We formulate the trust evaluation with a success ratio of task execution, a simple measure of quality. Intuitively, it is easier to measure the success of interpretable tasks than non-interpretable tasks. By design, our plans and subtasks are interpretable, and therefore it is easier to devise the corresponding trust score in our problem.

Trust has been evaluated by using the internal utility function in our case to measure the plan’s trust score. By doing so, trust evaluation can establish the connection between the trust metric and observation (trust evidence), and justify the decision made upon trust score. Therefore, the subtasks in a plan will be evaluated quantitatively, and the plan with a low trust score will have less ability to be considered for the final solution.

The internal utility score based on the success ratio alone is not a convincing measure of trust. So we tie the trust evaluation to the interpretability perspective and promote the subtasks that are both successful and interpretable as trustworthy. In essence, we try to solve an optimization problem to maximize the explicit trust score subject to the constraint of implicit interpretability:

\max_{\Pi}\frac{1}{|\Pi|}\sum_{o\in\Pi}\epsilon(o)\text{ s.t. }I(\Pi)>\delta,

where $\epsilon$ is the success ratio of a symbolic task $o$ , $\Pi$ is a symbolic plan, $I$ is an oracle able to numerically qualify the interpretability of a symbolic plan, and $\delta$ is the interpretability threshold.

The success ratio with respect to interpretability is the key to our trust evaluation mechanism. But interpretability is a qualitative measure, and it is difficult to formulate a traditional optimization approach to satisfy this constraint. Instead, we use the symbolic representation to naturally induce interpretability in our problem. We discuss the details of our approach in the subsequent sections.

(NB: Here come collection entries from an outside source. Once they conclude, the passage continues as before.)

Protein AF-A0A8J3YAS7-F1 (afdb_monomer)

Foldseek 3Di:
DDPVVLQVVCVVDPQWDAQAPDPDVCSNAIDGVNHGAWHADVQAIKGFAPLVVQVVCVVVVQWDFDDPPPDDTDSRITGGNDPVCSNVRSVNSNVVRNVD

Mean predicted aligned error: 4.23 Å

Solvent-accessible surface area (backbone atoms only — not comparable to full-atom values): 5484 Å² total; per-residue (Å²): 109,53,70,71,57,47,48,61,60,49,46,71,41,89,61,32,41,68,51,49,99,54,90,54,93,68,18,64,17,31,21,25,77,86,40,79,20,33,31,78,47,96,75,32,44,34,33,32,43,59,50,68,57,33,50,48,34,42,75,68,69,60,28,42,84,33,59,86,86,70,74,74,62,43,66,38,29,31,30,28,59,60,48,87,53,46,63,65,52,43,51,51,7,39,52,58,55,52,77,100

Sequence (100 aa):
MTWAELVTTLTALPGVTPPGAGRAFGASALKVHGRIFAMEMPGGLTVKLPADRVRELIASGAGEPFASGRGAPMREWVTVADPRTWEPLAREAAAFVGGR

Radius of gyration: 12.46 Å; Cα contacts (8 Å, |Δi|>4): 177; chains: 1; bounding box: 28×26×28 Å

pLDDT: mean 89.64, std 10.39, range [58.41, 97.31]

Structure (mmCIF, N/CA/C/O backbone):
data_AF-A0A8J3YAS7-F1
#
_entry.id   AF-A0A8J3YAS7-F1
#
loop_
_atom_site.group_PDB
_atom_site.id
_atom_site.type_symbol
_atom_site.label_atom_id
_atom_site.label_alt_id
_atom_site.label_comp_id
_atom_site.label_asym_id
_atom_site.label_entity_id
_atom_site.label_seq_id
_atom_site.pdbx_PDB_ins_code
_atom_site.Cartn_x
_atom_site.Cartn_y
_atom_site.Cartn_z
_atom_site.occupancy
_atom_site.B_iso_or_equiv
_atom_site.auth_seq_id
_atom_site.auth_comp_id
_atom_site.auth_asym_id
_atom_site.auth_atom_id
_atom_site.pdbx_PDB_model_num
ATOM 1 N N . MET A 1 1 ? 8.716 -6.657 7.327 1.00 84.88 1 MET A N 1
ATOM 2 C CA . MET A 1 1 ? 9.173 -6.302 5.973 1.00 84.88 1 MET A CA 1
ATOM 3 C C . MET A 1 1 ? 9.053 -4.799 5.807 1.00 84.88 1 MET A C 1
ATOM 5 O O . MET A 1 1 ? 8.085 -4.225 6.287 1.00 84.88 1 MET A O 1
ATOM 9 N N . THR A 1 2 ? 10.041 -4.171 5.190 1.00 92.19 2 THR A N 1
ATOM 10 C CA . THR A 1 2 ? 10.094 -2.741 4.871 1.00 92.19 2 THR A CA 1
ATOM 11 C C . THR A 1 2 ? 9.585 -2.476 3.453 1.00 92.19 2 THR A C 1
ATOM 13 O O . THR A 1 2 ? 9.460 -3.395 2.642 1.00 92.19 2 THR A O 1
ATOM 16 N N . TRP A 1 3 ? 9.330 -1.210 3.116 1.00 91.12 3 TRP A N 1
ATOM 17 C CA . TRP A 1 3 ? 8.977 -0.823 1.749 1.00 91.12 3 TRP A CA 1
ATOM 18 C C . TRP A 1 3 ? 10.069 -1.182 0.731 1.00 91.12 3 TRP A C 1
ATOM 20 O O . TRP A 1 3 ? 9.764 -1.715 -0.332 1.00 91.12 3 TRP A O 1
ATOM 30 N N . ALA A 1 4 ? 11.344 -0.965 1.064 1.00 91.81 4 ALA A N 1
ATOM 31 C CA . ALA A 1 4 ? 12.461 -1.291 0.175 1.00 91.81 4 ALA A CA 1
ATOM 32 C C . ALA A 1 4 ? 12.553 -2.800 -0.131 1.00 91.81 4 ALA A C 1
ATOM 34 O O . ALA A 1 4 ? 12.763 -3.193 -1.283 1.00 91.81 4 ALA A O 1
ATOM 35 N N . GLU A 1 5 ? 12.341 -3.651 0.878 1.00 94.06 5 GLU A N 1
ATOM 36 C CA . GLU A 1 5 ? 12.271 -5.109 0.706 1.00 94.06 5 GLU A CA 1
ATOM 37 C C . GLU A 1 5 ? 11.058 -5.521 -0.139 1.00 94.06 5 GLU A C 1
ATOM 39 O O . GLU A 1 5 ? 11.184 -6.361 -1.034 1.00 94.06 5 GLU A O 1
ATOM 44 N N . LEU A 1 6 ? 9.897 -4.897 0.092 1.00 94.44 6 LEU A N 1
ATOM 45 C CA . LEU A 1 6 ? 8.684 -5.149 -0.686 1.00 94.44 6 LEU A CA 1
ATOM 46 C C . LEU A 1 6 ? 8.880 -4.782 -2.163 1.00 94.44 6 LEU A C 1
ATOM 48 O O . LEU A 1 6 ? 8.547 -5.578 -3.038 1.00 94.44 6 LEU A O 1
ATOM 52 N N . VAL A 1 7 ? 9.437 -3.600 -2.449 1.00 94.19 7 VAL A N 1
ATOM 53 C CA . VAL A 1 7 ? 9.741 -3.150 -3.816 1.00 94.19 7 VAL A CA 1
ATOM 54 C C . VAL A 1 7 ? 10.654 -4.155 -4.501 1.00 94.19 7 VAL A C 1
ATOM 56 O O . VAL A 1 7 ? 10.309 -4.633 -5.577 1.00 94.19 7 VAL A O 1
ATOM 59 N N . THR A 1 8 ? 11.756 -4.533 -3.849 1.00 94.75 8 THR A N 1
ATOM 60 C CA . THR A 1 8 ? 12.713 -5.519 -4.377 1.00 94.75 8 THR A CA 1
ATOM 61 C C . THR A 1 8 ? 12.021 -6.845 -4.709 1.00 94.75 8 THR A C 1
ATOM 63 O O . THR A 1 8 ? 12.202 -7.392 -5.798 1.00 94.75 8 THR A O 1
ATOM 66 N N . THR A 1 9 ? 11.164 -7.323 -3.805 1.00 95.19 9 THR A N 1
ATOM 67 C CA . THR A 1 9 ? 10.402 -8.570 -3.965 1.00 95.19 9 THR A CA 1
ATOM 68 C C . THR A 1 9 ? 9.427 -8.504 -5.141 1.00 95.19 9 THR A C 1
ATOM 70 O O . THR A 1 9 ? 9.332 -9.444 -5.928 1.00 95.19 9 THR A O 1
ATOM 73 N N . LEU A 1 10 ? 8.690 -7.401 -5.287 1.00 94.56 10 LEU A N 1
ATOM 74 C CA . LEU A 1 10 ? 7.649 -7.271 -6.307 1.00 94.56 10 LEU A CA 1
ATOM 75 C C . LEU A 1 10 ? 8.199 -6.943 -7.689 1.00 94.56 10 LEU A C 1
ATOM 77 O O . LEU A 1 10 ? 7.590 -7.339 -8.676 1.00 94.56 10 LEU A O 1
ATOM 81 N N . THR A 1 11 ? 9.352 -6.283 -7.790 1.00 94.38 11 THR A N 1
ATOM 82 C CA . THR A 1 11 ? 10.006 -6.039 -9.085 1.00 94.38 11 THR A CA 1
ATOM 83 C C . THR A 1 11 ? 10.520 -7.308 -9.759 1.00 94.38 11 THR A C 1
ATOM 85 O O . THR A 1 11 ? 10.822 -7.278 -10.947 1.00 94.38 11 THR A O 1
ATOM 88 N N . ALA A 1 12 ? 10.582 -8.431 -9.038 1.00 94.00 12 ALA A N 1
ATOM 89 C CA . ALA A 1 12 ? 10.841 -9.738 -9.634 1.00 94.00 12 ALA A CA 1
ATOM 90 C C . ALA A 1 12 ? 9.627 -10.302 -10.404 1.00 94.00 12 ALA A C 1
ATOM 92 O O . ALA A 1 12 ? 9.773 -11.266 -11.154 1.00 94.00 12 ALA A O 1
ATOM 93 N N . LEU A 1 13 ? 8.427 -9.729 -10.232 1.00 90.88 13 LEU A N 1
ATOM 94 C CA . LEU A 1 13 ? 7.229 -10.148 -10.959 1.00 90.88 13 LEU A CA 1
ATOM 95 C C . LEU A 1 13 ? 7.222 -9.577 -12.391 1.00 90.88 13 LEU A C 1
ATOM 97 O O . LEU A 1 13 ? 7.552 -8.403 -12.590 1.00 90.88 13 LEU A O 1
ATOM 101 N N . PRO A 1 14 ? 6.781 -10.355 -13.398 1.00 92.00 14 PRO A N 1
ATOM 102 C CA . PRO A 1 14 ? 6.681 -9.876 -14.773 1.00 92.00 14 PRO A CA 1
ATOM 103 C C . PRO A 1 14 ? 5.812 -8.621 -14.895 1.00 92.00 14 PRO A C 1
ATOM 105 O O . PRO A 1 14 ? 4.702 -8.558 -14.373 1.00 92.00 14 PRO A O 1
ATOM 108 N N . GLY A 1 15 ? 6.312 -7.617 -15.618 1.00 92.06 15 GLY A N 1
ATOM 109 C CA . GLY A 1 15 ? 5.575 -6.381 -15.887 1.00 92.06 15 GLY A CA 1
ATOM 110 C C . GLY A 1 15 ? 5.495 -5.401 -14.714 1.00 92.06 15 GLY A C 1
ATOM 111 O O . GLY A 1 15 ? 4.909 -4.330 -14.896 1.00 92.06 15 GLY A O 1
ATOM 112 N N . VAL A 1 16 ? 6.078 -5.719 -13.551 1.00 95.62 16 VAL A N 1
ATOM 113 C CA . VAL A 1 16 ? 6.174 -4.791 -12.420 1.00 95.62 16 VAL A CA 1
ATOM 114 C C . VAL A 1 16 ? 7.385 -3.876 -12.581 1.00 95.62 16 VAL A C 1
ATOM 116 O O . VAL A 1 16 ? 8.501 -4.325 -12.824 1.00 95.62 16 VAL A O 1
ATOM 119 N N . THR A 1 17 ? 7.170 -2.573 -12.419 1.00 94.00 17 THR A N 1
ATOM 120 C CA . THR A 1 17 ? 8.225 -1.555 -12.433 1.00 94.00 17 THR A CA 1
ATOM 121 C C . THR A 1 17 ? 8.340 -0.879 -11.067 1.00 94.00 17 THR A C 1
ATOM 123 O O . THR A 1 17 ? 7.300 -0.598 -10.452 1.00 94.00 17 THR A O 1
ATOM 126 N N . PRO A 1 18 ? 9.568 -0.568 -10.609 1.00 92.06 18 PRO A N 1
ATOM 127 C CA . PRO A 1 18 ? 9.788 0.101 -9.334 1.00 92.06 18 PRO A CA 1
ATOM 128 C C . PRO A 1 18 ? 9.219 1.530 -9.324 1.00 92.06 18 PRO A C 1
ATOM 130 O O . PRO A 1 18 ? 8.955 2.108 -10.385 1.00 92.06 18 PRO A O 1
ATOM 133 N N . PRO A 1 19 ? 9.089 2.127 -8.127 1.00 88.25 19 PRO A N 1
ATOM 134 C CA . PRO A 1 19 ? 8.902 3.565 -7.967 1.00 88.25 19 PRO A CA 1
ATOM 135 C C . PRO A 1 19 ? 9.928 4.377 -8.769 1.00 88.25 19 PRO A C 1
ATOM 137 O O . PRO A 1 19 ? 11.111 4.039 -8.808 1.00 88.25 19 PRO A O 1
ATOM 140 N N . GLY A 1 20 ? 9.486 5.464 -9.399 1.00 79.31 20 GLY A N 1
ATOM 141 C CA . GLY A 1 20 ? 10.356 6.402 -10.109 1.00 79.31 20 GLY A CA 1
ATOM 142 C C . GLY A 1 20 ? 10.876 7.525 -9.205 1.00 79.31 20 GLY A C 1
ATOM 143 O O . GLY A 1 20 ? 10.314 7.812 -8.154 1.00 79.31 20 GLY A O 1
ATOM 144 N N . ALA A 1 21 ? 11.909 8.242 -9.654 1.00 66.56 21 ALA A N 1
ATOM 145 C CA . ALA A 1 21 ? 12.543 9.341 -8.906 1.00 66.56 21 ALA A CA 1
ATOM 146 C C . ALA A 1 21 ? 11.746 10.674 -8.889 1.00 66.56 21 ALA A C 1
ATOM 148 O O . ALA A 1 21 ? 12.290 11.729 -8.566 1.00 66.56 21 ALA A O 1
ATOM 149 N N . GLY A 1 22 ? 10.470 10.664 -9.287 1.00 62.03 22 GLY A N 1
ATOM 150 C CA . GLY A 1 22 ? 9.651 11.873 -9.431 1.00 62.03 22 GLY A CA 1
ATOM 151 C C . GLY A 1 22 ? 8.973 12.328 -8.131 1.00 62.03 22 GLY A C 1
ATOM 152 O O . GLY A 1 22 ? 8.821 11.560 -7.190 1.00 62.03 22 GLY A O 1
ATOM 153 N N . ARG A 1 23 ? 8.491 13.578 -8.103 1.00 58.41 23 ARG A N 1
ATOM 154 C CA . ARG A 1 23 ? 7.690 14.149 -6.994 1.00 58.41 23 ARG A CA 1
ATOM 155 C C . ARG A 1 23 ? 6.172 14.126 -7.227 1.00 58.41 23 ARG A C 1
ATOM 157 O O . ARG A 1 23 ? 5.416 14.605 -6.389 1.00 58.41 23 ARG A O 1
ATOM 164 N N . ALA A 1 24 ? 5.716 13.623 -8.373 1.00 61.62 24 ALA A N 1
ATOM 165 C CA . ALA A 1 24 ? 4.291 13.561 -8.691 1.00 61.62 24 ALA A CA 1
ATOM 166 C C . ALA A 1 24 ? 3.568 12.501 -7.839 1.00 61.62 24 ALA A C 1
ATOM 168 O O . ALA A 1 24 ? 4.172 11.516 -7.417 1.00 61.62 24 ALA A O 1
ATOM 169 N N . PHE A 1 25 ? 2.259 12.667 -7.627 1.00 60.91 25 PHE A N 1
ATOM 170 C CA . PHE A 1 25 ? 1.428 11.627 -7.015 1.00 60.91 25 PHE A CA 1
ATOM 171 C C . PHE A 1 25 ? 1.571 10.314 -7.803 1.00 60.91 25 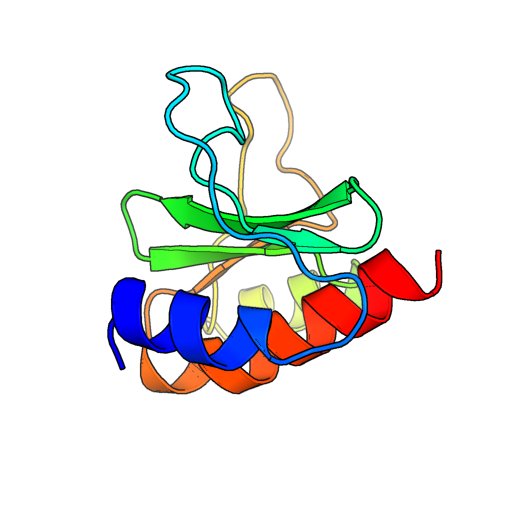PHE A C 1
ATOM 173 O O . PHE A 1 25 ? 1.414 10.298 -9.024 1.00 60.91 25 PHE A O 1
ATOM 180 N N . GLY A 1 26 ? 1.923 9.226 -7.115 1.00 61.09 26 GLY A N 1
ATOM 181 C CA . GLY A 1 26 ? 2.208 7.940 -7.751 1.00 61.09 26 GLY A CA 1
ATOM 182 C C . GLY A 1 26 ? 3.612 7.795 -8.356 1.00 61.09 26 GLY A C 1
ATOM 183 O O . GLY A 1 26 ? 3.900 6.772 -8.978 1.00 61.09 26 GLY A O 1
ATOM 184 N N . ALA A 1 27 ? 4.500 8.782 -8.199 1.00 67.12 27 ALA A N 1
ATOM 185 C CA . ALA A 1 27 ? 5.907 8.636 -8.574 1.00 67.12 27 ALA A CA 1
ATOM 186 C C . ALA A 1 27 ? 6.633 7.658 -7.642 1.00 67.12 27 ALA A C 1
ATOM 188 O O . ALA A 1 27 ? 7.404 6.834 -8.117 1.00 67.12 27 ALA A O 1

IV-B Interpretability Enhancement via Symbolic Representation

Let us consider a planning problem $(I,G,D)$ . Although a symbolic formulation is possible with various planning or action languages, we will use $\mathcal{BC}$ to represent $D$ as a demonstration. Specifically, we add the following causal laws to $D$ to formulate gain rewards of executing actions and their effects on cumulative plan quality:

•

For any symbolic state that contains atoms $\{A_{1},\ldots,A_{n}\}$ , $D$ contains static laws of the form:

$s~{}\hbox{\bf if}~{}A_{1},\ldots,A_{n},~{}\hbox{for~{}state}~{}s\in\mathcal{S}.$
•

We introduce new fluent symbols of the form $\rho(s,a)$ to denote the gain reward at state $s$ following action $a$ . $D$ contains a static law stating that the gain reward is initialized optimistically by default to promote exploration and is denoted as INF:

$\!\!\!\hbox{\bf default}~{}\rho(s,a)=\hbox{\it INF\/},~{}\hbox{for}~{}s\in\mathcal{S},a\in\sigma_{A}(D).$
•

We use fluent symbol quality to denote the total trustworthiness value of a plan, termed as plan quality or trust score. $D$ contains dynamic laws of the form

$\!a~{}\hbox{\bf causes}~{}\hbox{\it quality\/}=C+Z~{}\hbox{\bf if}~{}s,\rho(s,a)=Z,\hbox{\it quality\/}=C.\!$
•

$D$ contains a set $P$ of facts of the form $\rho(s,a)=z$ .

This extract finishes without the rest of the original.